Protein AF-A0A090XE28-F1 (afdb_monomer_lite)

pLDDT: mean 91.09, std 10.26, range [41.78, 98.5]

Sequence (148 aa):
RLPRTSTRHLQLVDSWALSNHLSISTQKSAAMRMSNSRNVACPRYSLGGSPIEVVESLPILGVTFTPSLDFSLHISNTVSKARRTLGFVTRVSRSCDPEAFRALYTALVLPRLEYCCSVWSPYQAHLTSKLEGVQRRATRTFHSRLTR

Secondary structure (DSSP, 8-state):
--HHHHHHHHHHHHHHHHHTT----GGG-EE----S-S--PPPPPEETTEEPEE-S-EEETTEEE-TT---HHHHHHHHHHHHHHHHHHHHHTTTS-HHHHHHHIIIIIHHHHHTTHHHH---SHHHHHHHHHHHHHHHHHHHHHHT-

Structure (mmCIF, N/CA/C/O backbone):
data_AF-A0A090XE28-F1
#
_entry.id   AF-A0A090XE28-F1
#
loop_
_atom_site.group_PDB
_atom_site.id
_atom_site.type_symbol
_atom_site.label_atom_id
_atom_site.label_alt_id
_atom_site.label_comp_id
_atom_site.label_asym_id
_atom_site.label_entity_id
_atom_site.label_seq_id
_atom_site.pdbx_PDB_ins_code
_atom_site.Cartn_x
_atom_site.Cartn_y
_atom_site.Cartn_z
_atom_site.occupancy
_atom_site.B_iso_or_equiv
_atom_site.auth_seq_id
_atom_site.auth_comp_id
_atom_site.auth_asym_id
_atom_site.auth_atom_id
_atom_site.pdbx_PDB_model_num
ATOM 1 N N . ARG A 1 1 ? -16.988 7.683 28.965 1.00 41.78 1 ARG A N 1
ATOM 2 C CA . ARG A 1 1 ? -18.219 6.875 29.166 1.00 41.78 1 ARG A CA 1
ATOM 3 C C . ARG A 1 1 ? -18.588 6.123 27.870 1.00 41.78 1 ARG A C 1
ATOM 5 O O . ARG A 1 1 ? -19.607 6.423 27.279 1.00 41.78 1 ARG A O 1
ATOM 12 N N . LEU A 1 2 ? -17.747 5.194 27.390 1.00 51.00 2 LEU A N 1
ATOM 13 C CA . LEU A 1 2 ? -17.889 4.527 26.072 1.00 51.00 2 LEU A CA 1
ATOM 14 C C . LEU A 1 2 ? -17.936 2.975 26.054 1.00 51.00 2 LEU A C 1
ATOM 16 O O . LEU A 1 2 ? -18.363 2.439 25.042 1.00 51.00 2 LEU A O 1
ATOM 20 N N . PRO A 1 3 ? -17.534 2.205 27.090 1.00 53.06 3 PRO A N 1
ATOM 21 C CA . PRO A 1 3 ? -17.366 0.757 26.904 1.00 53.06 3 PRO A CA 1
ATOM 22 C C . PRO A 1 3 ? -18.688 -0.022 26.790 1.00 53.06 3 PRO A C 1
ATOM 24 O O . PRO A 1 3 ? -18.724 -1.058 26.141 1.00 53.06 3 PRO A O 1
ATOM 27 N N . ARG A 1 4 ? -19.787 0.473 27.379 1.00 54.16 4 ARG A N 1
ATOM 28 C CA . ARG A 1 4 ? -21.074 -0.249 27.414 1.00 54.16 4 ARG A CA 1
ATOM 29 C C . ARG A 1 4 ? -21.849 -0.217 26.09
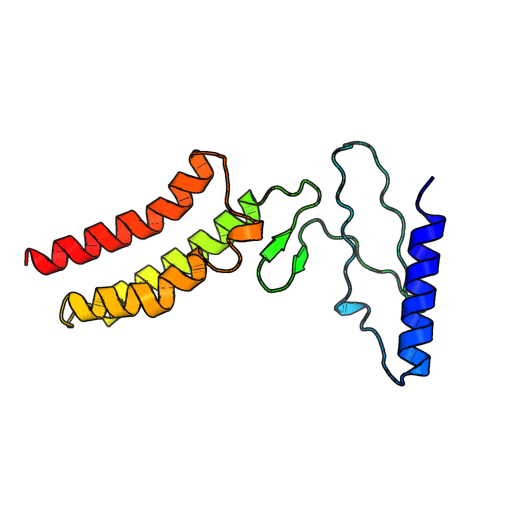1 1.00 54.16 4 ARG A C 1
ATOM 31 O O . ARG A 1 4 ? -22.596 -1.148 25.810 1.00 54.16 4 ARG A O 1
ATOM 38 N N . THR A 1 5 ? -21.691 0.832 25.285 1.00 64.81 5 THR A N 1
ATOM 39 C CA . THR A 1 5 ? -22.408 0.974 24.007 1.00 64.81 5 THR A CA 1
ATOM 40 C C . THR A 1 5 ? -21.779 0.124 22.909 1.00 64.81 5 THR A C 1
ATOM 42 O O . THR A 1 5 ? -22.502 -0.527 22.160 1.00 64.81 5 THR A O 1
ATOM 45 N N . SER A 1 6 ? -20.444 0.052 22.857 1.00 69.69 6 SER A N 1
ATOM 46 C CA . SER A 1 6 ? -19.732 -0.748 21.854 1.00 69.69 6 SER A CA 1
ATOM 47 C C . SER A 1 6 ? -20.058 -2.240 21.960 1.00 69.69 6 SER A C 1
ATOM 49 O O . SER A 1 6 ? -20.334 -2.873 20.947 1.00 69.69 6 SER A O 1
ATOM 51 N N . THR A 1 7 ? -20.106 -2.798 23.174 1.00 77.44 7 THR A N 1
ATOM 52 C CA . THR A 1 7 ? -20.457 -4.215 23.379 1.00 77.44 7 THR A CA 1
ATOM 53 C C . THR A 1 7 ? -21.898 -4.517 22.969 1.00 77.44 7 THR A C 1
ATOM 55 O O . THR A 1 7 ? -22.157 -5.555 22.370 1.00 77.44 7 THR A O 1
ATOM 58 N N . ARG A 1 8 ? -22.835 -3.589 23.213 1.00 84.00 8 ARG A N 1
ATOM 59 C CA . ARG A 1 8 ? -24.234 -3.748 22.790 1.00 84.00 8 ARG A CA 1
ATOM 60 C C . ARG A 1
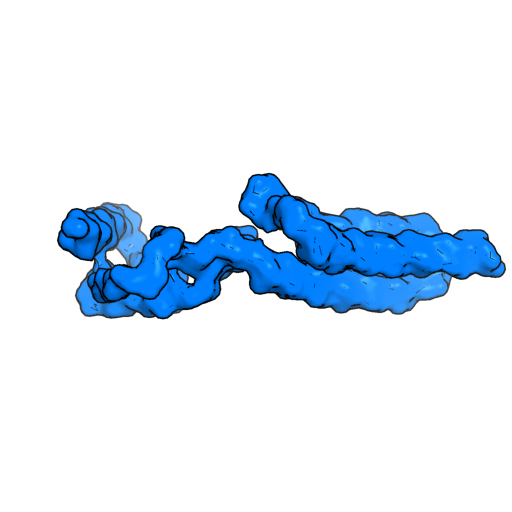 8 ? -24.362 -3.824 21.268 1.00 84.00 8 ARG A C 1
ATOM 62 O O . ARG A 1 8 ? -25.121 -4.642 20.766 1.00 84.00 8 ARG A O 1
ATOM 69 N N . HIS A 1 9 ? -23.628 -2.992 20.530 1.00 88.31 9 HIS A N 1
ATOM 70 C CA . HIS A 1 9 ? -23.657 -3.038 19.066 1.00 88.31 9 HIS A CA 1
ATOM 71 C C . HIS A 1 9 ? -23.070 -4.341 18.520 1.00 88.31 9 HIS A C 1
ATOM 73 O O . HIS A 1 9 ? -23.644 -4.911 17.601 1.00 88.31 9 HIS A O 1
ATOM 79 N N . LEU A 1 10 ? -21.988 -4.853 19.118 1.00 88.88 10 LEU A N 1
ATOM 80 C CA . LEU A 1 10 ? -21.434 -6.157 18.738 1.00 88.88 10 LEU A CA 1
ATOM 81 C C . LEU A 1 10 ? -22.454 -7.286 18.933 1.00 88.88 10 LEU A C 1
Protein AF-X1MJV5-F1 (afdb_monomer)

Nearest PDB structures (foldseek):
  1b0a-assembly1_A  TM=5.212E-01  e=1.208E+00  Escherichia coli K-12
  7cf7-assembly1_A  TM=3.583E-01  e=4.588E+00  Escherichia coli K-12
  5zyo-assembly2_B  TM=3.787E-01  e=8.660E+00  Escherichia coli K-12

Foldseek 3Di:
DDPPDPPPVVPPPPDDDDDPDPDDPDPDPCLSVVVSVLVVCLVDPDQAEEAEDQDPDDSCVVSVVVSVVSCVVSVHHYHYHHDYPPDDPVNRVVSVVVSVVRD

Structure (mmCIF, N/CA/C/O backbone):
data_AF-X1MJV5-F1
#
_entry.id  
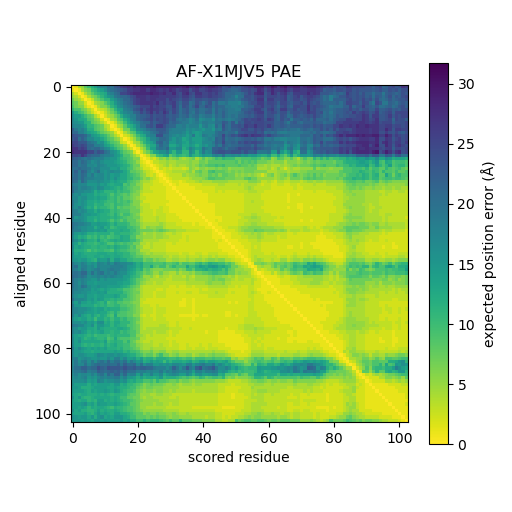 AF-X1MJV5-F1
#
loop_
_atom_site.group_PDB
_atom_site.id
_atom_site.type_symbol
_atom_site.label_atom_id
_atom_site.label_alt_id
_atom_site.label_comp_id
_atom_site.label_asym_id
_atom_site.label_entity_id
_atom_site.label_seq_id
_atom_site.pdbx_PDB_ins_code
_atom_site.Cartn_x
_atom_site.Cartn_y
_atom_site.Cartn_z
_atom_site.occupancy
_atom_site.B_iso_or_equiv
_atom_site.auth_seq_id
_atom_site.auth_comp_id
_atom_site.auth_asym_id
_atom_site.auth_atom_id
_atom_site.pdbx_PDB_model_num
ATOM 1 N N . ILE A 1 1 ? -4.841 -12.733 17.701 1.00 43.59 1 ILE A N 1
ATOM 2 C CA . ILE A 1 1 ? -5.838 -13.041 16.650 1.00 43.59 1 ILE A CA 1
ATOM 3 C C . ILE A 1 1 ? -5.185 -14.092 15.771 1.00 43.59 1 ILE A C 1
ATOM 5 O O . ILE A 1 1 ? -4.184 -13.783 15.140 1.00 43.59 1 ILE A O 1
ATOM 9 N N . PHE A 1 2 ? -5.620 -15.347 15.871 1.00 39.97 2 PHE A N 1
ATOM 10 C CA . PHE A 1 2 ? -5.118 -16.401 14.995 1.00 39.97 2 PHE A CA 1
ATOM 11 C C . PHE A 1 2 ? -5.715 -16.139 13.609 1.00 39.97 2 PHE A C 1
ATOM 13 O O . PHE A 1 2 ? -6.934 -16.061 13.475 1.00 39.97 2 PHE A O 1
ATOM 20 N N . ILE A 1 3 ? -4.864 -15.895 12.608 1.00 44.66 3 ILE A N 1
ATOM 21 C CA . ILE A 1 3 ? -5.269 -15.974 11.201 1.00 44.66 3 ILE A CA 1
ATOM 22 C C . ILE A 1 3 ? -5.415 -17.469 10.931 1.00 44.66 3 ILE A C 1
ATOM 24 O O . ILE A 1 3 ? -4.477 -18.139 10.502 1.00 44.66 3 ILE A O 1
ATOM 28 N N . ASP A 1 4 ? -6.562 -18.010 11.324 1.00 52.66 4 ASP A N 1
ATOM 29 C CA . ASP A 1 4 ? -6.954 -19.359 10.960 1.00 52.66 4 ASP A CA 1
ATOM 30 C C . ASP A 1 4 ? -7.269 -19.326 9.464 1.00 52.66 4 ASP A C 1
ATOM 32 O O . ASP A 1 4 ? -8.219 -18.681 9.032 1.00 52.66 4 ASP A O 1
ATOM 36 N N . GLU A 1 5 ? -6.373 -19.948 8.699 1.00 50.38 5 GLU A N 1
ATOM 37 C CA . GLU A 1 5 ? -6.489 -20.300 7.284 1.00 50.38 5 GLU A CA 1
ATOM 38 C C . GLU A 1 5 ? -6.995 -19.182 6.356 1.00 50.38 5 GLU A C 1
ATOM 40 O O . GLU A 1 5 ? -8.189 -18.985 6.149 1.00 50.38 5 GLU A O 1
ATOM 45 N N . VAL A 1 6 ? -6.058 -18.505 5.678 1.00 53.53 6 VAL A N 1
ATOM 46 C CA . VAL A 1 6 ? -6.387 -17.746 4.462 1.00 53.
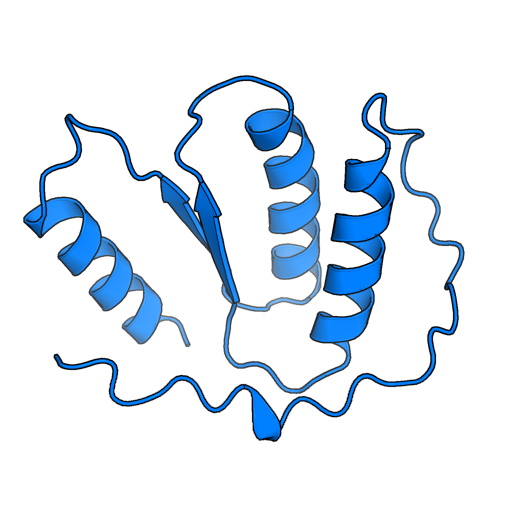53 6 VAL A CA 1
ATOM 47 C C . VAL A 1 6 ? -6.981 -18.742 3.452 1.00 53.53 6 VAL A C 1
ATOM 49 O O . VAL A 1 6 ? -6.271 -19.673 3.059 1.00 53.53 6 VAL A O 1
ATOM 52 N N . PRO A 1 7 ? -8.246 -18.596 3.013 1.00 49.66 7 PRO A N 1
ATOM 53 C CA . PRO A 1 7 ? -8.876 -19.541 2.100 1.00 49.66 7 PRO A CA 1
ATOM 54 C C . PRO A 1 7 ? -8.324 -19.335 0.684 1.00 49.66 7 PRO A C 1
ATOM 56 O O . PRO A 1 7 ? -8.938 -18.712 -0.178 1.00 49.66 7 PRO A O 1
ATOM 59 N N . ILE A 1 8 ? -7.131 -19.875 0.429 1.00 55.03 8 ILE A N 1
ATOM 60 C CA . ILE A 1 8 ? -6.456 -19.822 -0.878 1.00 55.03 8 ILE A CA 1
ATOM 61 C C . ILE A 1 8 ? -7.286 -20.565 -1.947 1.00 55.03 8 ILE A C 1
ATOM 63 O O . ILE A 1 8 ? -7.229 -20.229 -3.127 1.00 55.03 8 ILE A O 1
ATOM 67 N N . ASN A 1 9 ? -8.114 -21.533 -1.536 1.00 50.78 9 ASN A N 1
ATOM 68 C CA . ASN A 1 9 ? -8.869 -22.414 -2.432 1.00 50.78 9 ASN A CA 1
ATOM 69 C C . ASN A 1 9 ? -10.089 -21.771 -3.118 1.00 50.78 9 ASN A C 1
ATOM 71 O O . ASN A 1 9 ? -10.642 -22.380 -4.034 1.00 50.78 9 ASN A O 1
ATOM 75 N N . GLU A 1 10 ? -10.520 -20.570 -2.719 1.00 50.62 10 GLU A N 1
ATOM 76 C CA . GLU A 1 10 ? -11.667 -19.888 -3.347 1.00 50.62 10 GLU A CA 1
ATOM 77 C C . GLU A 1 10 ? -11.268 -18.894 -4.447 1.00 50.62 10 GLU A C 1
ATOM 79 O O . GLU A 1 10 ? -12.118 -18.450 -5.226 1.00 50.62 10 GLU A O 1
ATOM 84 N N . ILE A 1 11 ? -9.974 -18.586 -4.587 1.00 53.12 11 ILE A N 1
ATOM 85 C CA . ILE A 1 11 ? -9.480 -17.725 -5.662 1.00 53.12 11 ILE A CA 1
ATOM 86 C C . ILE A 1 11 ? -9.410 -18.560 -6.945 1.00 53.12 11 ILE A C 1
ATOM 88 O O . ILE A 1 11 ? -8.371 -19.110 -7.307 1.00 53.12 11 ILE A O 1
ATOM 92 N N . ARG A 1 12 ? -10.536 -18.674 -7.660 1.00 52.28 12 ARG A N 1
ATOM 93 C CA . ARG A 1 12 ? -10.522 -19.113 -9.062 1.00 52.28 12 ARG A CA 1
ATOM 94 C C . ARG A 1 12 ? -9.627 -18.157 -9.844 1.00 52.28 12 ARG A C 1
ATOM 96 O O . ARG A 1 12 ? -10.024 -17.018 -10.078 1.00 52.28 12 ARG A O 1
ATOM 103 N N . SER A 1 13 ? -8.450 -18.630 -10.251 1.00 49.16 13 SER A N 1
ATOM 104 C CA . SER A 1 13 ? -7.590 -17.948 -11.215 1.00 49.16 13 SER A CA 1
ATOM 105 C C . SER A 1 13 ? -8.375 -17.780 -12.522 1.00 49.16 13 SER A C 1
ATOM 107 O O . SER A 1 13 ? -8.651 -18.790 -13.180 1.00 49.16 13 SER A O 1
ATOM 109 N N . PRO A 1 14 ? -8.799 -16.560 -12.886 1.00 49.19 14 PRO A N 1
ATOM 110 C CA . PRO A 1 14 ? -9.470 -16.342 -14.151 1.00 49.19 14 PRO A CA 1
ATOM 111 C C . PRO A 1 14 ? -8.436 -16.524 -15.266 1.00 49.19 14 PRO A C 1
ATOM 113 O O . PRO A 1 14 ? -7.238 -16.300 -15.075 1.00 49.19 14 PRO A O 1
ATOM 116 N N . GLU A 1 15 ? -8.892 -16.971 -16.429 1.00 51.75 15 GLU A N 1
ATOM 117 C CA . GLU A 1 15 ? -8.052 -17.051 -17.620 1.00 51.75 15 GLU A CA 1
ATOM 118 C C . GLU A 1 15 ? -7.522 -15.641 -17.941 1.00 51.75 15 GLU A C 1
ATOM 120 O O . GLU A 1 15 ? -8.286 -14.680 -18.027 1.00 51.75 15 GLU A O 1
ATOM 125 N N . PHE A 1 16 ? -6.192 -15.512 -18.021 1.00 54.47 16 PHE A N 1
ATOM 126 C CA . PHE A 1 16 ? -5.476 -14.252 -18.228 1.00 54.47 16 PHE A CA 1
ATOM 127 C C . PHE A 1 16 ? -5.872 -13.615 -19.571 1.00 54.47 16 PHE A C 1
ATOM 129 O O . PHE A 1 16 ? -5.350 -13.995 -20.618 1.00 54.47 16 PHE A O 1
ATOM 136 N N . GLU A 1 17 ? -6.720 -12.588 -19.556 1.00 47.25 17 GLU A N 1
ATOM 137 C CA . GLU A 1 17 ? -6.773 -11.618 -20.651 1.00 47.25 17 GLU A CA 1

→ **EXERCISE**:
The material above holds pictures; leave them out and set down exactly the lines from the line with "ATOM 47 C C . SER" to the line with "ATOM 62 O O", both included.

→ **OUTPUT BELOW**:
ATOM 47 C C . SER A 1 6 ? -20.058 -2.240 21.960 1.00 69.69 6 SER A C 1
ATOM 49 O O . SER A 1 6 ? -20.334 -2.873 20.947 1.00 69.69 6 SER A O 1
ATOM 51 N N . THR A 1 7 ? -20.106 -2.798 23.174 1.00 77.44 7 THR A N 1
ATOM 52 C CA . THR A 1 7 ? -20.457 -4.215 23.379 1.00 77.44 7 THR A CA 1
ATOM 53 C C . THR A 1 7 ? -21.898 -4.517 22.969 1.00 77.44 7 THR A C 1
ATOM 55 O O . THR A 1 7 ? -22.157 -5.555 22.370 1.00 77.44 7 THR A O 1
ATOM 58 N N . ARG A 1 8 ? -22.835 -3.589 23.213 1.00 84.00 8 ARG A N 1
ATOM 59 C CA . ARG A 1 8 ? -24.234 -3.748 22.790 1.00 84.00 8 ARG A CA 1
ATOM 60 C C . ARG A 1
 8 ? -24.362 -3.824 21.268 1.00 84.00 8 ARG A C 1
ATOM 62 O O . ARG A 1 8 ? -25.121 -4.642 20.766 1.00 84.00 8 ARG A O 1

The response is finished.